— Ну и как, помогло, дядя Яков? — спросил сидевший за огнем молодой партизан, доставая из карманов картошку и кладя ее в жар.
— А шут их знает! Вроде полегчало немного… А может, само прошло. Безвредные корешки… Да, вот я ту дочку посмотрел и говорю мужику: «Я тебе ее вылечу». Хорошо. Наутро сварил в горшке те корешки и говорю мужику: «Пои ее три раза в день по чайному стакану. Эти, мол, корешки с могилы самого Николая-угодника-чудотворца и помогают от всяких болезней». Мужик дал мне денег, а я давай бог ноги. Ладно. Прошел год. Сижу, пью чай в трактире. Дело было на ярмарке. Вдруг входит тот самый мужик, борода лопатой. Я хотел бежать. А он бух мне в ноги. И говорит: «Спаси тебя Христос, благодетель, дочка не только выздоровела, а уж родила!»
— Вылечил? — спросил молодой партизан.
— А шут ее знает! Скорее, само прошло.
«А возможно, и психологическое воздействие», — подумал Бахтуров, в то время как дядя Яков, почесав голый живот, стал крутить рубашку над пламенем.
— Хороша у тебя рубашка! — усмехнулся молодой партизан.
— Была хорошая, одни рукава остались… У тебя вон сапоги каши просят.
— Да, это действительно, — согласился партизан, посмотрев на перевязанный веревкой сапог.
Дядя Яков положил рубашку, вытащил из кармана тряпичный кисет с махоркой и с солидным достоинством свернул закурить.
— Бери! — он протянул кисет молодому партизану. Тот отрицательно мотнул кудрявой головой.
— Не куришь? — спросил дядя Яков.
— Нет, бросил.
— Чего так?
— Нужда заставила… Я в германскую войну в пороховом погребе служил. А у меня такая славная трубка была, фарфоровая. Только товарищи заметили ее у меня. Вот один и говорит: «Если ты, Кузька, хочешь лететь на воздух, так лети.

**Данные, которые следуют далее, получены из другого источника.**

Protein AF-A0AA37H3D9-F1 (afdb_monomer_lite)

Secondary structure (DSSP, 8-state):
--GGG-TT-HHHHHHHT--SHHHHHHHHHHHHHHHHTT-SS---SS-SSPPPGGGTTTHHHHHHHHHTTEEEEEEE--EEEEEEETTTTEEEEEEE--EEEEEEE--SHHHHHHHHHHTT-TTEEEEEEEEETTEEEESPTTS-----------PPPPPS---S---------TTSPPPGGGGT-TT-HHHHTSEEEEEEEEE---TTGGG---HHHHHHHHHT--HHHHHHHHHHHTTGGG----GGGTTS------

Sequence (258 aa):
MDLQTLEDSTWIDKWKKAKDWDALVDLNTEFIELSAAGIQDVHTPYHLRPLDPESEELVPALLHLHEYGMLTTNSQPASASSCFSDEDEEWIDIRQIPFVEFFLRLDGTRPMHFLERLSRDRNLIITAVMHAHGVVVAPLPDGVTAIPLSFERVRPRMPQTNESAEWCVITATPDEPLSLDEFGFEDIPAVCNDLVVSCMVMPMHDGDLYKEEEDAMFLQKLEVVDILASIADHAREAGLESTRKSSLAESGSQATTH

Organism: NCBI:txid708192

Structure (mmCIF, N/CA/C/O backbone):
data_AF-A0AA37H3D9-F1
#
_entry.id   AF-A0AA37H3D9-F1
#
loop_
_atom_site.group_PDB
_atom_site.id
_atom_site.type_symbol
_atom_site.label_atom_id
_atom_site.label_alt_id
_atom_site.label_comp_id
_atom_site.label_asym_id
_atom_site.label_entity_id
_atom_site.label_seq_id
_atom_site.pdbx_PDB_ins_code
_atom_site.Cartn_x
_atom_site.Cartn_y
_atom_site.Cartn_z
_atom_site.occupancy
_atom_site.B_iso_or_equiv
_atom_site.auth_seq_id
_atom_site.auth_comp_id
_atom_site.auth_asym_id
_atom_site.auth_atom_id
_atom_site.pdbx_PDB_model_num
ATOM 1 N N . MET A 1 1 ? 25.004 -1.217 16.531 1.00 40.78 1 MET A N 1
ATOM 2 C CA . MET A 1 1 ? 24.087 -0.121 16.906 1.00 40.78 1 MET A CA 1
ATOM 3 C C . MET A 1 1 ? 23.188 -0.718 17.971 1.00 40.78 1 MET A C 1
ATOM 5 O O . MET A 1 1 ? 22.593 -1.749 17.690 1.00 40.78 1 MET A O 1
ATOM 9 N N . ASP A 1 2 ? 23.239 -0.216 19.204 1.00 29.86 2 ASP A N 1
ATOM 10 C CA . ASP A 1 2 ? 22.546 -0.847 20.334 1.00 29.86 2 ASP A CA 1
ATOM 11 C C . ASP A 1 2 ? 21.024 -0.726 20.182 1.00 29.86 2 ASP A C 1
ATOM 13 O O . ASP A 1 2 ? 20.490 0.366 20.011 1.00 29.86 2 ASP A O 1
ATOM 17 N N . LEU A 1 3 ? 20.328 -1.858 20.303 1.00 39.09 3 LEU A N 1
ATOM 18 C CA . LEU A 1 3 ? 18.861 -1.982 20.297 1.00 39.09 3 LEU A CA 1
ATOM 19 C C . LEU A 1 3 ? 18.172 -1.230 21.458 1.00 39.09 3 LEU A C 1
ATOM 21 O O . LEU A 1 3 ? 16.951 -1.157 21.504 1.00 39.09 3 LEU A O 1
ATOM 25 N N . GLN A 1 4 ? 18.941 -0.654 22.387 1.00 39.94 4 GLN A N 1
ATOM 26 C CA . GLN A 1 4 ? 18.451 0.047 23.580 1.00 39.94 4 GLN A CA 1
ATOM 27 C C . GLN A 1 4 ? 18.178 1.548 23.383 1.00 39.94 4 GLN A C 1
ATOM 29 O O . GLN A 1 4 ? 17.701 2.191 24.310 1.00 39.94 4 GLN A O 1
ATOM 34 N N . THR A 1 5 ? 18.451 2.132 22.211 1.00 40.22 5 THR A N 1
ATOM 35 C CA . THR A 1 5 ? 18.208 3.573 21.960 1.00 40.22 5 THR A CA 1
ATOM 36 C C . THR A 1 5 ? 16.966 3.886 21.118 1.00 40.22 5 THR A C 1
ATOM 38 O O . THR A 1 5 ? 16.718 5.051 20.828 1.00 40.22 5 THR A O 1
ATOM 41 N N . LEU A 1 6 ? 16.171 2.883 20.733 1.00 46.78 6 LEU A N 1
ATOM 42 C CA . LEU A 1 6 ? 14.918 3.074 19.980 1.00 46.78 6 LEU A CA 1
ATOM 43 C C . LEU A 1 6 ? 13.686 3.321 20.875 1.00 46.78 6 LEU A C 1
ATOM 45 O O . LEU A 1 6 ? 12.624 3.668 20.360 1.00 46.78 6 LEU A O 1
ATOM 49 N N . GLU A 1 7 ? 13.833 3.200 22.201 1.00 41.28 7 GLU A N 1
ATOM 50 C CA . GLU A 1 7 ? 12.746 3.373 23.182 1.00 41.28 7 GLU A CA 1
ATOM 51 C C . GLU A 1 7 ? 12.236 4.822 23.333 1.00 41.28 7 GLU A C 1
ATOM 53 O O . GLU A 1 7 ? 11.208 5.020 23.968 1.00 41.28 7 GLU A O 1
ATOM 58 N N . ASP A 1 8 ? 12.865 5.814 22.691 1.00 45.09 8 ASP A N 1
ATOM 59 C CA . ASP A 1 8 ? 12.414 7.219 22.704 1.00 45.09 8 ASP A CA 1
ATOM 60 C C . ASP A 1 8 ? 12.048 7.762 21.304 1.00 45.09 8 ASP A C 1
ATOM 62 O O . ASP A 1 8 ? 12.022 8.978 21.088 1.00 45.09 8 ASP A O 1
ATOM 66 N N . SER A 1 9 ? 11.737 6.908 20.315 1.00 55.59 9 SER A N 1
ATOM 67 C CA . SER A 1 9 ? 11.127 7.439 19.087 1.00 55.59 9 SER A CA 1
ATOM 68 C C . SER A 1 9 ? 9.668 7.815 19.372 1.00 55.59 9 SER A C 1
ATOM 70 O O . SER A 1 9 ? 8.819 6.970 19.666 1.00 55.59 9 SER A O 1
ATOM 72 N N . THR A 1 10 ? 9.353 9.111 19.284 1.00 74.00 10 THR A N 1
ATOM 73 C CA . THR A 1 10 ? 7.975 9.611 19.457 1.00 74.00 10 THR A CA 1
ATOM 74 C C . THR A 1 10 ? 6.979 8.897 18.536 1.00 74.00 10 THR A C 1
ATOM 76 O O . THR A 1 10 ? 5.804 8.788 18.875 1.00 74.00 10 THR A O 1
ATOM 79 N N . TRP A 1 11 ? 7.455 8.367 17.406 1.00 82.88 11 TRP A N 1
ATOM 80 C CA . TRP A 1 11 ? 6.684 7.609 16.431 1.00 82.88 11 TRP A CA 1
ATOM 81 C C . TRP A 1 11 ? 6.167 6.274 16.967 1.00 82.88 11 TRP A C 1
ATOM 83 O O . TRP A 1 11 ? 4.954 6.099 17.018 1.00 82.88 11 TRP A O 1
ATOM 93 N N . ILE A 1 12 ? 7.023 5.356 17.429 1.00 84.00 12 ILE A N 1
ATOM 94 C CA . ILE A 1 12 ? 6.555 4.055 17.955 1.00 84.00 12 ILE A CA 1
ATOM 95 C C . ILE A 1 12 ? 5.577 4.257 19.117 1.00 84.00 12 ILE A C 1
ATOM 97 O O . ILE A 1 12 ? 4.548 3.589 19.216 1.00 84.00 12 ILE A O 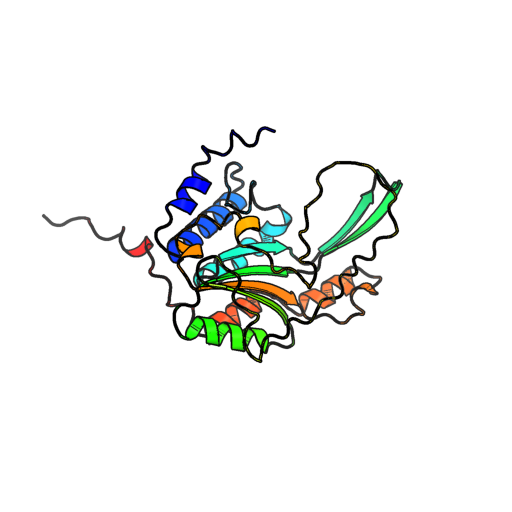1
ATOM 101 N N . ASP A 1 13 ? 5.845 5.259 19.947 1.00 86.81 13 ASP A N 1
ATOM 102 C CA . ASP A 1 13 ? 4.974 5.663 21.040 1.00 86.81 13 ASP A CA 1
ATOM 103 C C . ASP A 1 13 ? 3.607 6.193 20.567 1.00 86.81 13 ASP A C 1
ATOM 105 O O . ASP A 1 13 ? 2.585 5.883 21.185 1.00 86.81 13 ASP A O 1
ATOM 109 N N . LYS A 1 14 ? 3.559 6.978 19.477 1.00 90.75 14 LYS A N 1
ATOM 110 C CA . LYS A 1 14 ? 2.306 7.407 18.825 1.00 90.75 14 LYS A CA 1
ATOM 111 C C . LYS A 1 14 ? 1.521 6.193 18.318 1.00 90.75 14 LYS A C 1
ATOM 113 O O . LYS A 1 14 ? 0.326 6.105 18.587 1.00 90.75 14 LYS A O 1
ATOM 118 N N . TRP A 1 15 ? 2.192 5.253 17.649 1.00 91.19 15 TRP A N 1
ATOM 119 C CA . TRP A 1 15 ? 1.587 4.033 17.104 1.00 91.19 15 TRP A CA 1
ATOM 120 C C . TRP A 1 15 ? 0.987 3.148 18.205 1.00 91.19 15 TRP A C 1
ATOM 122 O O . TRP A 1 15 ? -0.185 2.782 18.129 1.00 91.19 15 TRP A O 1
ATOM 132 N N . LYS A 1 16 ? 1.721 2.897 19.298 1.00 89.81 16 LYS A N 1
ATOM 133 C CA . LYS A 1 16 ? 1.219 2.138 20.462 1.00 89.81 16 LYS A CA 1
ATOM 134 C C . LYS A 1 16 ? 0.030 2.809 21.163 1.00 89.81 16 LYS A C 1
ATOM 136 O O . LYS A 1 16 ? -0.786 2.131 21.783 1.00 89.81 16 LYS A O 1
ATOM 141 N N . LYS A 1 17 ? -0.074 4.140 21.084 1.00 90.69 17 LYS A N 1
ATOM 142 C CA . LYS A 1 17 ? -1.161 4.941 21.680 1.00 90.69 17 LYS A CA 1
ATOM 143 C C . LYS A 1 17 ? -2.325 5.203 20.716 1.00 90.69 17 LYS A C 1
ATOM 145 O O . LYS A 1 17 ? -3.282 5.874 21.117 1.00 90.69 17 LYS A O 1
ATOM 150 N N . ALA A 1 18 ? -2.264 4.709 19.477 1.00 91.19 18 ALA A N 1
ATOM 151 C CA . ALA A 1 18 ? -3.349 4.846 18.515 1.00 91.19 18 ALA A CA 1
ATOM 152 C C . ALA A 1 18 ? -4.631 4.211 19.073 1.00 91.19 18 ALA A C 1
ATOM 154 O O . ALA A 1 18 ? -4.630 3.087 19.576 1.00 91.19 18 ALA A O 1
ATOM 155 N N . LYS A 1 19 ? -5.729 4.973 19.040 1.00 86.50 19 LYS A N 1
ATOM 156 C CA . LYS A 1 19 ? -6.984 4.595 19.708 1.00 86.50 19 LYS A CA 1
ATOM 157 C C . LYS A 1 19 ? -7.804 3.584 18.913 1.00 86.50 19 LYS A C 1
ATOM 159 O O . LYS A 1 19 ? -8.597 2.858 19.506 1.00 86.50 19 LYS A O 1
ATOM 164 N N . ASP A 1 20 ? -7.645 3.584 17.597 1.00 90.00 20 ASP A N 1
ATOM 165 C CA . ASP A 1 20 ? -8.383 2.761 16.652 1.00 90.00 20 ASP A CA 1
ATOM 166 C C . ASP A 1 20 ? -7.611 2.627 15.329 1.00 90.00 20 ASP A C 1
ATOM 168 O O . ASP A 1 20 ? -6.541 3.212 15.145 1.00 90.00 20 ASP A O 1
ATOM 172 N N . TRP A 1 21 ? -8.160 1.819 14.422 1.00 92.06 21 TRP A N 1
ATOM 173 C CA . TRP A 1 21 ? -7.610 1.581 13.089 1.00 92.06 21 TRP A CA 1
ATOM 174 C C . TRP A 1 21 ? -7.460 2.859 12.259 1.00 92.06 21 TRP A C 1
ATOM 176 O O . TRP A 1 21 ? -6.446 3.048 11.592 1.00 92.06 21 TRP A O 1
ATOM 186 N N . ASP A 1 22 ? -8.444 3.759 12.322 1.00 92.00 22 ASP A N 1
ATOM 187 C CA . ASP A 1 22 ? -8.424 4.996 11.539 1.00 92.00 22 ASP A CA 1
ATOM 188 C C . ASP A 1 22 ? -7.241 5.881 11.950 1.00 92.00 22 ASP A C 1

А мы не хотим». Взял у меня ту трубку и разбил.
— И не тянет?
— Нет. И в грудях легче стало…
Они помолчали. Чуткое ухо Бахтурова ловило ночные звуки. В залитой мраком степи дважды проскрипел коростель. Потом на коновязи подрались и затопали лошади. Послышался резкий окрик дневального, и вновь все затихло.
— Да, дела да случаи, — глухо заговорил пожилой партизан с забинтованной головой, который, лежа у костра, казалось, давно уже спал. Он привстал и потянулся к огню. — Вот ты, дядя Яков, блаженным прикидывался, Кузька болтал, что на воздух было взлетел, а я вот до революции в Костроме на театре играл, представлял.
— Ну? — Дядя Яков отложил рубашку и с любопытством посмотрел на товарища. — В тиятре, говоришь, представлял? Гм… Скажи, пожалуйста! А я и не знал. Так ты, стало, актер?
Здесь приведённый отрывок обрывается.